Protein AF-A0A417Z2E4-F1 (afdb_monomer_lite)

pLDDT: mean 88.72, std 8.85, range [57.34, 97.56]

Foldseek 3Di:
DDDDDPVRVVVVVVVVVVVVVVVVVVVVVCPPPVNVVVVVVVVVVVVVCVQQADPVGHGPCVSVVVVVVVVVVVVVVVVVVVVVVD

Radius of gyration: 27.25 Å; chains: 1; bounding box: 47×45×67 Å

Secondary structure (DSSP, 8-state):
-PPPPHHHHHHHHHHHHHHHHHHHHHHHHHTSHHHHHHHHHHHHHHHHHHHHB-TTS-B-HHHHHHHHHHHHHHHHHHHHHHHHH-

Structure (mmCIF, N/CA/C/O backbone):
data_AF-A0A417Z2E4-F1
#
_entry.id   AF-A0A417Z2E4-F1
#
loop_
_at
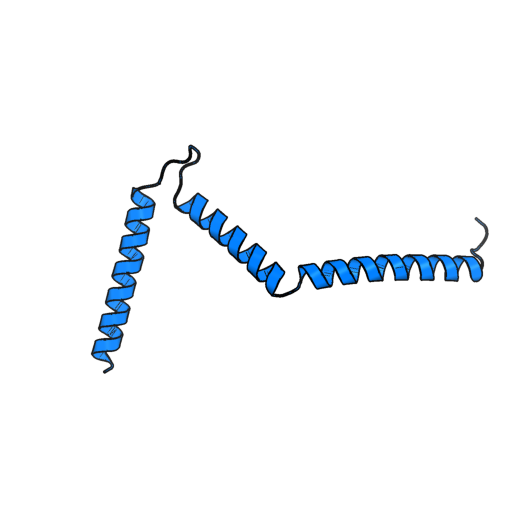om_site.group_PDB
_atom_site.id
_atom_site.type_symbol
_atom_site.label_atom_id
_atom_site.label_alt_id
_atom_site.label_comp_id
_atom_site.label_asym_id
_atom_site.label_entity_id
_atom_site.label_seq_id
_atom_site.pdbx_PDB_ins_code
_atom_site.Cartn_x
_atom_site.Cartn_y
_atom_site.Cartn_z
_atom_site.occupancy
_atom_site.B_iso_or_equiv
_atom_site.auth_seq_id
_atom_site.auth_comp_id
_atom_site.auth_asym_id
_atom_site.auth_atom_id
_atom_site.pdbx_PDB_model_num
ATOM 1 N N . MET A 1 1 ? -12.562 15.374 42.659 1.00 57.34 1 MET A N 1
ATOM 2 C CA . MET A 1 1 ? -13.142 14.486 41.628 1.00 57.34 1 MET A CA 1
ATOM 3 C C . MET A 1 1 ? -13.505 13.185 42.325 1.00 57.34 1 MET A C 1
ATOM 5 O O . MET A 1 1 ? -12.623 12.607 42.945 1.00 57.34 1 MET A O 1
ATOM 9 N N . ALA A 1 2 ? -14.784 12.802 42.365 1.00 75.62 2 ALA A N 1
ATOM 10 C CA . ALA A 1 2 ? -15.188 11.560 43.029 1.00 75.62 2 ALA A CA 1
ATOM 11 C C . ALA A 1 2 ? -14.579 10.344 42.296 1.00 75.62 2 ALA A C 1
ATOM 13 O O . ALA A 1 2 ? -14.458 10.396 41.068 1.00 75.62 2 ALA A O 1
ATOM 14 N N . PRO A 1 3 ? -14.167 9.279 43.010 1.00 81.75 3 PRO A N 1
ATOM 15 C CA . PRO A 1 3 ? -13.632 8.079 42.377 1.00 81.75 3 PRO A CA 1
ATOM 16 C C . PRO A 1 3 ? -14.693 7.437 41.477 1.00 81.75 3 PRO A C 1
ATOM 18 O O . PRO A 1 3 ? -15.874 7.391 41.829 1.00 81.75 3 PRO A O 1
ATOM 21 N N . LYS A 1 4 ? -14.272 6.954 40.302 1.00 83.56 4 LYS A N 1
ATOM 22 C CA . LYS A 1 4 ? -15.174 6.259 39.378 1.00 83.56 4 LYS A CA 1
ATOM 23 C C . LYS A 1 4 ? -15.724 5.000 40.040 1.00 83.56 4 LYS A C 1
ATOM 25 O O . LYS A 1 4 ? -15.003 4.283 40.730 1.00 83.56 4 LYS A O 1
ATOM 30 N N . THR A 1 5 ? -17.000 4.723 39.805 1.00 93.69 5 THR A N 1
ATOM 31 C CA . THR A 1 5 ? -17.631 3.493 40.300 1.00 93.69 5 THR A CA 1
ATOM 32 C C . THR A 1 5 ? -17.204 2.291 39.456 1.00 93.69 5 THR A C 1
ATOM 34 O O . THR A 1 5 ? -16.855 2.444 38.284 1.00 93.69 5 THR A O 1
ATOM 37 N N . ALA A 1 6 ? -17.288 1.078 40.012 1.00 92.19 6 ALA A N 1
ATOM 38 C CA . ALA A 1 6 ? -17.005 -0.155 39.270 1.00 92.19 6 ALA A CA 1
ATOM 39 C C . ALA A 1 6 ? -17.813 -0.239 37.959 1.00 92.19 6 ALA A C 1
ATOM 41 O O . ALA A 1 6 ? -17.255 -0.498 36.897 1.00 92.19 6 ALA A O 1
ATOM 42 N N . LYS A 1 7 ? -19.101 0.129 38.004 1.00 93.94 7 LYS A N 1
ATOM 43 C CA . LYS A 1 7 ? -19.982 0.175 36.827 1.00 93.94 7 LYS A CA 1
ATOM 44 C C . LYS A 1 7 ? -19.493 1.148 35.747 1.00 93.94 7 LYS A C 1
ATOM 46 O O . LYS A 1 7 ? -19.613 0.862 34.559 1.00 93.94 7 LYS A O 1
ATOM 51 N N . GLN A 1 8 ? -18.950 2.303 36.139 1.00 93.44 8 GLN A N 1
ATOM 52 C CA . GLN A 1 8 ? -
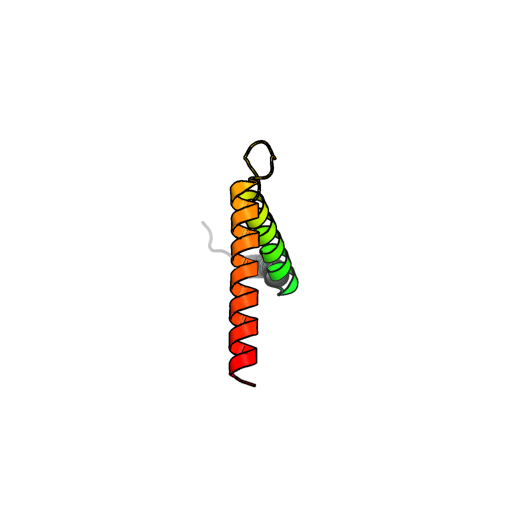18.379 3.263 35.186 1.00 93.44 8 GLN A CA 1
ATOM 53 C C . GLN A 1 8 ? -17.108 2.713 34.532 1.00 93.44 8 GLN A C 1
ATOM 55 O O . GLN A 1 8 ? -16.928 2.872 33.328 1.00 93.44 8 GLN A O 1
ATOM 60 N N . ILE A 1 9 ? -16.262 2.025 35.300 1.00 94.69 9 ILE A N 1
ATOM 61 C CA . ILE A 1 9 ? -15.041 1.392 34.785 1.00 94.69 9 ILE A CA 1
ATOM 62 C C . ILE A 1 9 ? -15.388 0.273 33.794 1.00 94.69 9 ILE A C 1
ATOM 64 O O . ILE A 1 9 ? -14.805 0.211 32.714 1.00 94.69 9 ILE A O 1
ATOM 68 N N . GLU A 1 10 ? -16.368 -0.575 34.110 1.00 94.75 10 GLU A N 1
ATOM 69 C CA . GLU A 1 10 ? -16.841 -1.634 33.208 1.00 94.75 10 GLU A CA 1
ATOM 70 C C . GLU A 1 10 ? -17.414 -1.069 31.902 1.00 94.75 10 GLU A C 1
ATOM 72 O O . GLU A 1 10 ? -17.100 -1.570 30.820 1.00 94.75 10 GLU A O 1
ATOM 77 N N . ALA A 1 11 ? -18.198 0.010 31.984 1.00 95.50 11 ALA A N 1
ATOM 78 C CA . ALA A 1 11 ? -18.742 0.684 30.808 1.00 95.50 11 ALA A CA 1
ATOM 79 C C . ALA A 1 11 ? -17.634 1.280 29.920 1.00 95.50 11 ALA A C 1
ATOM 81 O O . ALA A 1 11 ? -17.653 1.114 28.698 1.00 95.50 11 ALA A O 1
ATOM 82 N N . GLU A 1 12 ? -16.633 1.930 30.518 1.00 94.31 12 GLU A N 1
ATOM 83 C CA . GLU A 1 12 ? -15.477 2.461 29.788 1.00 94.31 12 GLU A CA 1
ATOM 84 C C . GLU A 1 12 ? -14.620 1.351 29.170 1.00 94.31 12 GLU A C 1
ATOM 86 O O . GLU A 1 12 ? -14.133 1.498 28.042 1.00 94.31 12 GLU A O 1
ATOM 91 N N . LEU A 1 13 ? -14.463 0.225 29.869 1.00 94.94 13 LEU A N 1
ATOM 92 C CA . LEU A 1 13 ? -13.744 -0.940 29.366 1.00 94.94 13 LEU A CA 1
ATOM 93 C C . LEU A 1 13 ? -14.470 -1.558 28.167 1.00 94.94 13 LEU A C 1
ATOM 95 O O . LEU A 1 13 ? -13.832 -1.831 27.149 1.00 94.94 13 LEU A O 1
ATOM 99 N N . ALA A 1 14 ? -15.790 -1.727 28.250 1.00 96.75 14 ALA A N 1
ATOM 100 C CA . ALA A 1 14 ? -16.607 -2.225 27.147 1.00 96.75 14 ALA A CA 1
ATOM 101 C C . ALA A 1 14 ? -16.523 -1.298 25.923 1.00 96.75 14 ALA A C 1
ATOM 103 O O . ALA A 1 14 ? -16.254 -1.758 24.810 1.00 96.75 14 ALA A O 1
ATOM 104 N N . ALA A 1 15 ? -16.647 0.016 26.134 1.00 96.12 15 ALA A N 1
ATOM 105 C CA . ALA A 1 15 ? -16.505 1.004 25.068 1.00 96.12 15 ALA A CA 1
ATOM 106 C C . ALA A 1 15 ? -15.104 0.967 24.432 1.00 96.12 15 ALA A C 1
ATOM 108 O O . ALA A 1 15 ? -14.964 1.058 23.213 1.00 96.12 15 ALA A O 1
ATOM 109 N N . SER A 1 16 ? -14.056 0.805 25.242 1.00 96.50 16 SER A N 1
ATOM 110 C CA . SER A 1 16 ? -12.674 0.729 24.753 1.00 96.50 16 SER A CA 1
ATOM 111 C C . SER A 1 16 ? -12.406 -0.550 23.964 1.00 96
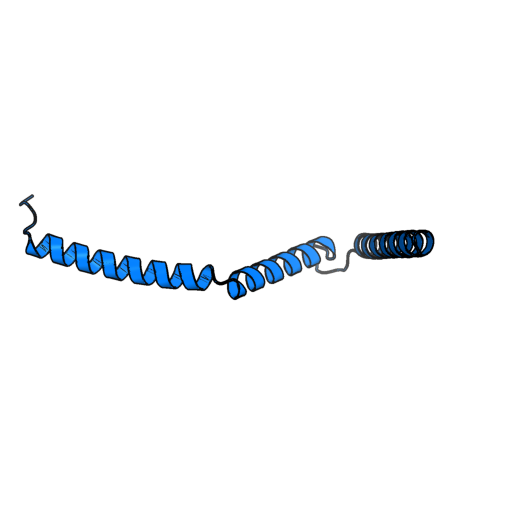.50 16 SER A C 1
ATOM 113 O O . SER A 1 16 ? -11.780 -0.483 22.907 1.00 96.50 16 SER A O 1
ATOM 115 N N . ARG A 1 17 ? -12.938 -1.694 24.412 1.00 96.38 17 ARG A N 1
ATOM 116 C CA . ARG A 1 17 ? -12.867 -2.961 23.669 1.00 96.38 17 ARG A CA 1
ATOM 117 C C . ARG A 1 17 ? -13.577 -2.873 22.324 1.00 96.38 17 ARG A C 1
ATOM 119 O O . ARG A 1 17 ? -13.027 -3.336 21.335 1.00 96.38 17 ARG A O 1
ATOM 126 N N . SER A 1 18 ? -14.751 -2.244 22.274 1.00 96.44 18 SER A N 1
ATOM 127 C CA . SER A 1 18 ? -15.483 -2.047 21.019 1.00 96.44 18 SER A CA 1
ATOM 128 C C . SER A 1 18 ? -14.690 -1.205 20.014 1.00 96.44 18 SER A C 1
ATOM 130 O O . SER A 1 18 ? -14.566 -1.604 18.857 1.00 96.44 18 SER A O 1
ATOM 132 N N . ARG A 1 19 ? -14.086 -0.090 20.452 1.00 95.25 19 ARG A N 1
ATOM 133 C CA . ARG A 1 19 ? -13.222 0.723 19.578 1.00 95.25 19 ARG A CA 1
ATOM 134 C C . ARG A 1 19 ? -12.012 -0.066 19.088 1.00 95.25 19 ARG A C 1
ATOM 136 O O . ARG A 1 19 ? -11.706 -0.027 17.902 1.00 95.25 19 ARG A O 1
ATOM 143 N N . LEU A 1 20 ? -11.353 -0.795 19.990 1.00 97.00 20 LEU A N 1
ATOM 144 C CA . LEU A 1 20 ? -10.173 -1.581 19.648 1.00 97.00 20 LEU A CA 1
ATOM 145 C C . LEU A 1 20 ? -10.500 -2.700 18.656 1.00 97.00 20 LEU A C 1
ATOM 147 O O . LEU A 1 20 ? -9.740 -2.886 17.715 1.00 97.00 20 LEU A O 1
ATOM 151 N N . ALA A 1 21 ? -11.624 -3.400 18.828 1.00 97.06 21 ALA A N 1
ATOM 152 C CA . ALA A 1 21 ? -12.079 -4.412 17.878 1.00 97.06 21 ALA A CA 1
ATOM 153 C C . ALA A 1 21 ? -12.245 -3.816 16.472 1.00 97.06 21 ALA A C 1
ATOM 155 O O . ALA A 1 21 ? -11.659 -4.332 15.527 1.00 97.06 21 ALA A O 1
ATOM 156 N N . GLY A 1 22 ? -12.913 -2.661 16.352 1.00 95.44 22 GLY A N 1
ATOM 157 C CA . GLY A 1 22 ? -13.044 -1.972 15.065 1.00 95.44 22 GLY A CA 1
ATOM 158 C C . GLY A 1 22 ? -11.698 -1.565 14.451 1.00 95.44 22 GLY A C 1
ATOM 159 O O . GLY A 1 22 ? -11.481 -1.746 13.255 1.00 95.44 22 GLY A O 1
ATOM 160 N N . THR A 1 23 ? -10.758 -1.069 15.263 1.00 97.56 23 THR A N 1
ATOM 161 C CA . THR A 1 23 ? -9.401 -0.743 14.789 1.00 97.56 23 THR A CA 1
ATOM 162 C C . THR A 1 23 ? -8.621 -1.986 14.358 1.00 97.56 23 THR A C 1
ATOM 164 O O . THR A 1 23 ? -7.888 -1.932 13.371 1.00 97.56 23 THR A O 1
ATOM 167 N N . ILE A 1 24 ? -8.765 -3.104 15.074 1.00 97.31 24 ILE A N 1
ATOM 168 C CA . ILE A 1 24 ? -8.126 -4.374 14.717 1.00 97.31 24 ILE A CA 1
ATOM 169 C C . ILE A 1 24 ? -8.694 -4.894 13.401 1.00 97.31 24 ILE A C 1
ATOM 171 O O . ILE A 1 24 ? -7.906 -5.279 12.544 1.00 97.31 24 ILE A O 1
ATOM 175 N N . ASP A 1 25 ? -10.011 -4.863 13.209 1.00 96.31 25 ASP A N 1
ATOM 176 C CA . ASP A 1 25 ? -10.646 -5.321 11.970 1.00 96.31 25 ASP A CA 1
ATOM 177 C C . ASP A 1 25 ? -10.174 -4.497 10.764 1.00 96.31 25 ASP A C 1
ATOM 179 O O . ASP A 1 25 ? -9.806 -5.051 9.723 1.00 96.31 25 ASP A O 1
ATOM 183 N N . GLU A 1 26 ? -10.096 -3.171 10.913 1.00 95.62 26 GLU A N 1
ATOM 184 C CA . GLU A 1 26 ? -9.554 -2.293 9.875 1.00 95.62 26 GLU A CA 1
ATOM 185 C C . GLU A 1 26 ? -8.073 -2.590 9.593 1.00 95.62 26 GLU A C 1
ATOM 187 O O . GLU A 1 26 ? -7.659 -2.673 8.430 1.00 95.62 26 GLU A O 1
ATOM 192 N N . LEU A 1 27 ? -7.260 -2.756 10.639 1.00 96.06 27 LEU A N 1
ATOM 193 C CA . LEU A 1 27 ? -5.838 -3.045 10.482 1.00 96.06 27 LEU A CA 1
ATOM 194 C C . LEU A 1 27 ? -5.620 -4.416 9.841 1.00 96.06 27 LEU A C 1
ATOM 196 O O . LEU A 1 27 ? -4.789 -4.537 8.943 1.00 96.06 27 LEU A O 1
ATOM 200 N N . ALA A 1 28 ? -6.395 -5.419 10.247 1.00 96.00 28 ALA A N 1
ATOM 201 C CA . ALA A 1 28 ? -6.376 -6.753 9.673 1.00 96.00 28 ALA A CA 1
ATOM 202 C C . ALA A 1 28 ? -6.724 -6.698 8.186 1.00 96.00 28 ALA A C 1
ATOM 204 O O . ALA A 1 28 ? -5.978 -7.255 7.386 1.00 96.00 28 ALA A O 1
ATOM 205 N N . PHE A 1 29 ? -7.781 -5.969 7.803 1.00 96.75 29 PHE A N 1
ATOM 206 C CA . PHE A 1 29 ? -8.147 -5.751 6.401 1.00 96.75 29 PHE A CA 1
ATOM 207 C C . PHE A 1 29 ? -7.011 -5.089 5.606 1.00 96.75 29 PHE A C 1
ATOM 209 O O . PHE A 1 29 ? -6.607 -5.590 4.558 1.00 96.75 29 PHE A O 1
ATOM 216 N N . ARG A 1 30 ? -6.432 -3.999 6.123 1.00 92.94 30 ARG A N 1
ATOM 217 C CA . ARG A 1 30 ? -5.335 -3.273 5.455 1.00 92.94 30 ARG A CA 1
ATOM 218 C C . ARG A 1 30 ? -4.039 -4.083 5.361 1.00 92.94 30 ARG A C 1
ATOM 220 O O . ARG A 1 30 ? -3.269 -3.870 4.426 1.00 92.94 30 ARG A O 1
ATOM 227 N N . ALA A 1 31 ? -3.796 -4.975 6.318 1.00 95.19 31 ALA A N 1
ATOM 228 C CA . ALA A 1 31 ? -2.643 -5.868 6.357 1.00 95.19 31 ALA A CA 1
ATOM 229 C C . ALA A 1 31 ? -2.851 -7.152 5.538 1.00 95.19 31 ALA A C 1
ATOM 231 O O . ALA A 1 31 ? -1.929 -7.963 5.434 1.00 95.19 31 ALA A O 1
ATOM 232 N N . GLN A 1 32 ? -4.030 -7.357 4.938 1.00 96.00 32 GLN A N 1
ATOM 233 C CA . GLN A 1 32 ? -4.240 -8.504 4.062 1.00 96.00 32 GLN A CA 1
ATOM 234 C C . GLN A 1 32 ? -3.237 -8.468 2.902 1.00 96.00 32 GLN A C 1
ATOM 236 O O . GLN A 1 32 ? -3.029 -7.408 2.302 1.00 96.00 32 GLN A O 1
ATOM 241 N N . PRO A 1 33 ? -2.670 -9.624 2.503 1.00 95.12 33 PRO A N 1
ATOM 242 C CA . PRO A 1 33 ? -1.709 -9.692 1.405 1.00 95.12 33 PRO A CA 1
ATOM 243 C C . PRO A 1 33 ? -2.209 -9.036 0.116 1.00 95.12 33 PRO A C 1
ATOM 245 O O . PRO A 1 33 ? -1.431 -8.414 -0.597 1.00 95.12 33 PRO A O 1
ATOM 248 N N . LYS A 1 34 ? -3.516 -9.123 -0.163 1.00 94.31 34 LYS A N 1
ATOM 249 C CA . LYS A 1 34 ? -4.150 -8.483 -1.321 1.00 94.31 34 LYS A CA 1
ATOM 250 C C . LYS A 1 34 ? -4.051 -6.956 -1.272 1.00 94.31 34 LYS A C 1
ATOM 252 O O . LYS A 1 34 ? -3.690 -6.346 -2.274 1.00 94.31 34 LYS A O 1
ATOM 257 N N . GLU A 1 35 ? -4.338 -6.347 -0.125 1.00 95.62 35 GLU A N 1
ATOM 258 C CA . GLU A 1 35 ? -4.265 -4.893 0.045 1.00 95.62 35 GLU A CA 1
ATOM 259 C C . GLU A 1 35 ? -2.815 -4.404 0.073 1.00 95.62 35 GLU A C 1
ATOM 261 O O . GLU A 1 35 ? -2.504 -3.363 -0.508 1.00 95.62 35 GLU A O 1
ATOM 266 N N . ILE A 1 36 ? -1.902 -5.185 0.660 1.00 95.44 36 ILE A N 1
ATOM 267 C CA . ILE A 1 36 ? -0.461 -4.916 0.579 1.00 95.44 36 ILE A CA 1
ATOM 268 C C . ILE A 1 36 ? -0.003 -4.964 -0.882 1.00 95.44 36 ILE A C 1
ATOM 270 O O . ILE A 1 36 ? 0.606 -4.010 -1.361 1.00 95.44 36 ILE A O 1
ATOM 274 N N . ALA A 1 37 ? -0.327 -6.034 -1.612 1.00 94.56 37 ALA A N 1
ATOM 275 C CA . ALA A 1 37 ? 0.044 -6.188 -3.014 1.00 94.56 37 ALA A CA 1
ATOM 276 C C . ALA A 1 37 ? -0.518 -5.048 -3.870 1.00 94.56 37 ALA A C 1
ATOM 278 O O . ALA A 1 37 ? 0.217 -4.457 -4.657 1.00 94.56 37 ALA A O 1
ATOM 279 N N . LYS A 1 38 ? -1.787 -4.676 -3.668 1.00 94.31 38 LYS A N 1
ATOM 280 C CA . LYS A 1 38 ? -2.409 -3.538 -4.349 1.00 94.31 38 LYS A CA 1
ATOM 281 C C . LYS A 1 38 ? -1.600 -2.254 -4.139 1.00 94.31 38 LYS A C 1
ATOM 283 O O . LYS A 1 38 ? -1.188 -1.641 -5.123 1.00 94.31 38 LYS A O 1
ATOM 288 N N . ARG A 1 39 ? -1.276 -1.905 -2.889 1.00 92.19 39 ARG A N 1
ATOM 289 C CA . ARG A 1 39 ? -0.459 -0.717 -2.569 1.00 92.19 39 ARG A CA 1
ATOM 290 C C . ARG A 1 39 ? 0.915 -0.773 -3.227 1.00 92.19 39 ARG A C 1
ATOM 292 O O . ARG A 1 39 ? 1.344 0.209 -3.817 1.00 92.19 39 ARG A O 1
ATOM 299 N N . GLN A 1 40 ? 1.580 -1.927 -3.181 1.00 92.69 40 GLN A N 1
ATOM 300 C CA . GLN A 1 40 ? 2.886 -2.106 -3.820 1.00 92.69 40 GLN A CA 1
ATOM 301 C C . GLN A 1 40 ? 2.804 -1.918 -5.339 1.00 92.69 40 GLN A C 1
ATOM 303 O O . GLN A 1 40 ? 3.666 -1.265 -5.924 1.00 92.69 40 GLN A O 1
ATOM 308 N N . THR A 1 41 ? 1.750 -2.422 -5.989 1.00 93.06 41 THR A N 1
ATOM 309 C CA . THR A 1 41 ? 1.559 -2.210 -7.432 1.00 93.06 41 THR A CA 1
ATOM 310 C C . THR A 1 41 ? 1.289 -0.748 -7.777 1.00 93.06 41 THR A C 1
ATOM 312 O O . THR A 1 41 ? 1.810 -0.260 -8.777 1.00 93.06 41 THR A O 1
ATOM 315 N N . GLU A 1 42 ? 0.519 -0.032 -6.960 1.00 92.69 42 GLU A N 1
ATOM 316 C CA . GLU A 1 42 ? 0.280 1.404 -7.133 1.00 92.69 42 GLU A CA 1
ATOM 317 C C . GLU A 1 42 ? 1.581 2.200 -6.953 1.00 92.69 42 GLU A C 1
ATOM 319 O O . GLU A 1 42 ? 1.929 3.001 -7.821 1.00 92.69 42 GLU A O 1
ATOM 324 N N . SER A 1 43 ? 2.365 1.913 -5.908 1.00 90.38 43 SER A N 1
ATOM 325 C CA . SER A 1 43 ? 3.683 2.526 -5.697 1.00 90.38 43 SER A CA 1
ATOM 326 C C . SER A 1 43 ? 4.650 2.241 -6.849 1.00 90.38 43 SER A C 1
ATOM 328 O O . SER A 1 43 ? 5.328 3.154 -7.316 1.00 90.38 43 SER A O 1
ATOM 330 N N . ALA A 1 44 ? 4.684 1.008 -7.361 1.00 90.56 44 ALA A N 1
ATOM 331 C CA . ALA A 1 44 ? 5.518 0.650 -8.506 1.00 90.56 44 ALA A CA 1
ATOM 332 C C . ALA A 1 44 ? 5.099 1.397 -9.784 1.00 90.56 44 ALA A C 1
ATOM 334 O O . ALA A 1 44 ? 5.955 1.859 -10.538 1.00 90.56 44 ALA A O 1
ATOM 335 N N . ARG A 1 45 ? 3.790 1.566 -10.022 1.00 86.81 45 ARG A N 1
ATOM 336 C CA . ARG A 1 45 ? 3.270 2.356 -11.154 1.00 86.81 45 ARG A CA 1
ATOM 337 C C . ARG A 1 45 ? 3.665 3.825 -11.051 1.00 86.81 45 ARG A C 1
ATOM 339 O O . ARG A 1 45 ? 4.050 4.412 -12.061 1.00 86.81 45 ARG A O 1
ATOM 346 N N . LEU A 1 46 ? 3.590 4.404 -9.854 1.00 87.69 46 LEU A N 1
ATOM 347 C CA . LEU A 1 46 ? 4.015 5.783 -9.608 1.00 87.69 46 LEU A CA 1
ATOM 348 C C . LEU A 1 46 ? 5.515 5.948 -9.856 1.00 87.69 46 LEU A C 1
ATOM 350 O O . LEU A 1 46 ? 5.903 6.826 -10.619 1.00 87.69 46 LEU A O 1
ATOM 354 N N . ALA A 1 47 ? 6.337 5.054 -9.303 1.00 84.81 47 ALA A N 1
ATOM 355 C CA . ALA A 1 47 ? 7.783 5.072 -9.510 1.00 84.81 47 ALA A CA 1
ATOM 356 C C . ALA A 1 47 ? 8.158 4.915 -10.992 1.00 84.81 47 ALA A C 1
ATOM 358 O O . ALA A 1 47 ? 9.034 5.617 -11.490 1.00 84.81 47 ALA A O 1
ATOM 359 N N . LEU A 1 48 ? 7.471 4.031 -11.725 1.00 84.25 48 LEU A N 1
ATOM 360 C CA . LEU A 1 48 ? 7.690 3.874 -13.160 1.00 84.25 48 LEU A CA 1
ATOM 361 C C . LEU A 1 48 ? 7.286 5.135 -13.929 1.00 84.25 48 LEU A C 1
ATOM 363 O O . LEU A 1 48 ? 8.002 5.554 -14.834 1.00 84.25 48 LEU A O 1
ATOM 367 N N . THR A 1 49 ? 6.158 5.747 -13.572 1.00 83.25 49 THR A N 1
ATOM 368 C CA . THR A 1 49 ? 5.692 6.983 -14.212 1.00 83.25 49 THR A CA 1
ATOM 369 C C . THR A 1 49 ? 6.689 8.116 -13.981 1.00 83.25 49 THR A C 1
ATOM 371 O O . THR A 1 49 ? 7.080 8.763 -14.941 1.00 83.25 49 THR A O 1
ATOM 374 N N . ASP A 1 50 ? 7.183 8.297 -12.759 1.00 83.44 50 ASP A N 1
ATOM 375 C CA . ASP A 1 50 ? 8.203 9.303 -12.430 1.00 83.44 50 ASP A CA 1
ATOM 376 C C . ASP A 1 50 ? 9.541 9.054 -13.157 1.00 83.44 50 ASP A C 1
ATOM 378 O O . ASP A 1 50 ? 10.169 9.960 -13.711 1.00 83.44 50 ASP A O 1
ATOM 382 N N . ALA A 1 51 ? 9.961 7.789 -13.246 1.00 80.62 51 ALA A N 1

* **What is needed**
Reproduce word for word the material above, starting with the line that has "ATOM 206 C CA" and stopping after the line that has "ATOM 229 C C".

* **Response to this exercise**
ATOM 206 C CA . PHE A 1 29 ? -8.147 -5.751 6.401 1.00 96.75 29 PHE A CA 1
ATOM 207 C C . PHE A 1 29 ? -7.011 -5.089 5.606 1.00 96.75 29 PHE A C 1
ATOM 209 O O . PHE A 1 29 ? -6.607 -5.590 4.558 1.00 96.75 29 PHE A O 1
ATOM 216 N N . ARG A 1 30 ? -6.432 -3.999 6.123 1.00 92.94 30 ARG A N 1
ATOM 217 C CA . ARG A 1 30 ? -5.335 -3.273 5.455 1.00 92.94 30 ARG A CA 1
ATOM 218 C C . ARG A 1 30 ? -4.039 -4.083 5.361 1.00 92.94 30 ARG A C 1
ATOM 220 O O . ARG A 1 30 ? -3.269 -3.870 4.426 1.00 92.94 30 ARG A O 1
ATOM 227 N N . ALA A 1 31 ? -3.796 -4.975 6.318 1.00 95.19 31 ALA A N 1
ATOM 228 C CA . ALA A 1 31 ? -2.643 -5.868 6.357 1.00 95.19 31 ALA A CA 1
ATOM 229 C C . ALA A 1 31 ? -2.851 -7.152 5.538 1.00 95.19 31 ALA A C 1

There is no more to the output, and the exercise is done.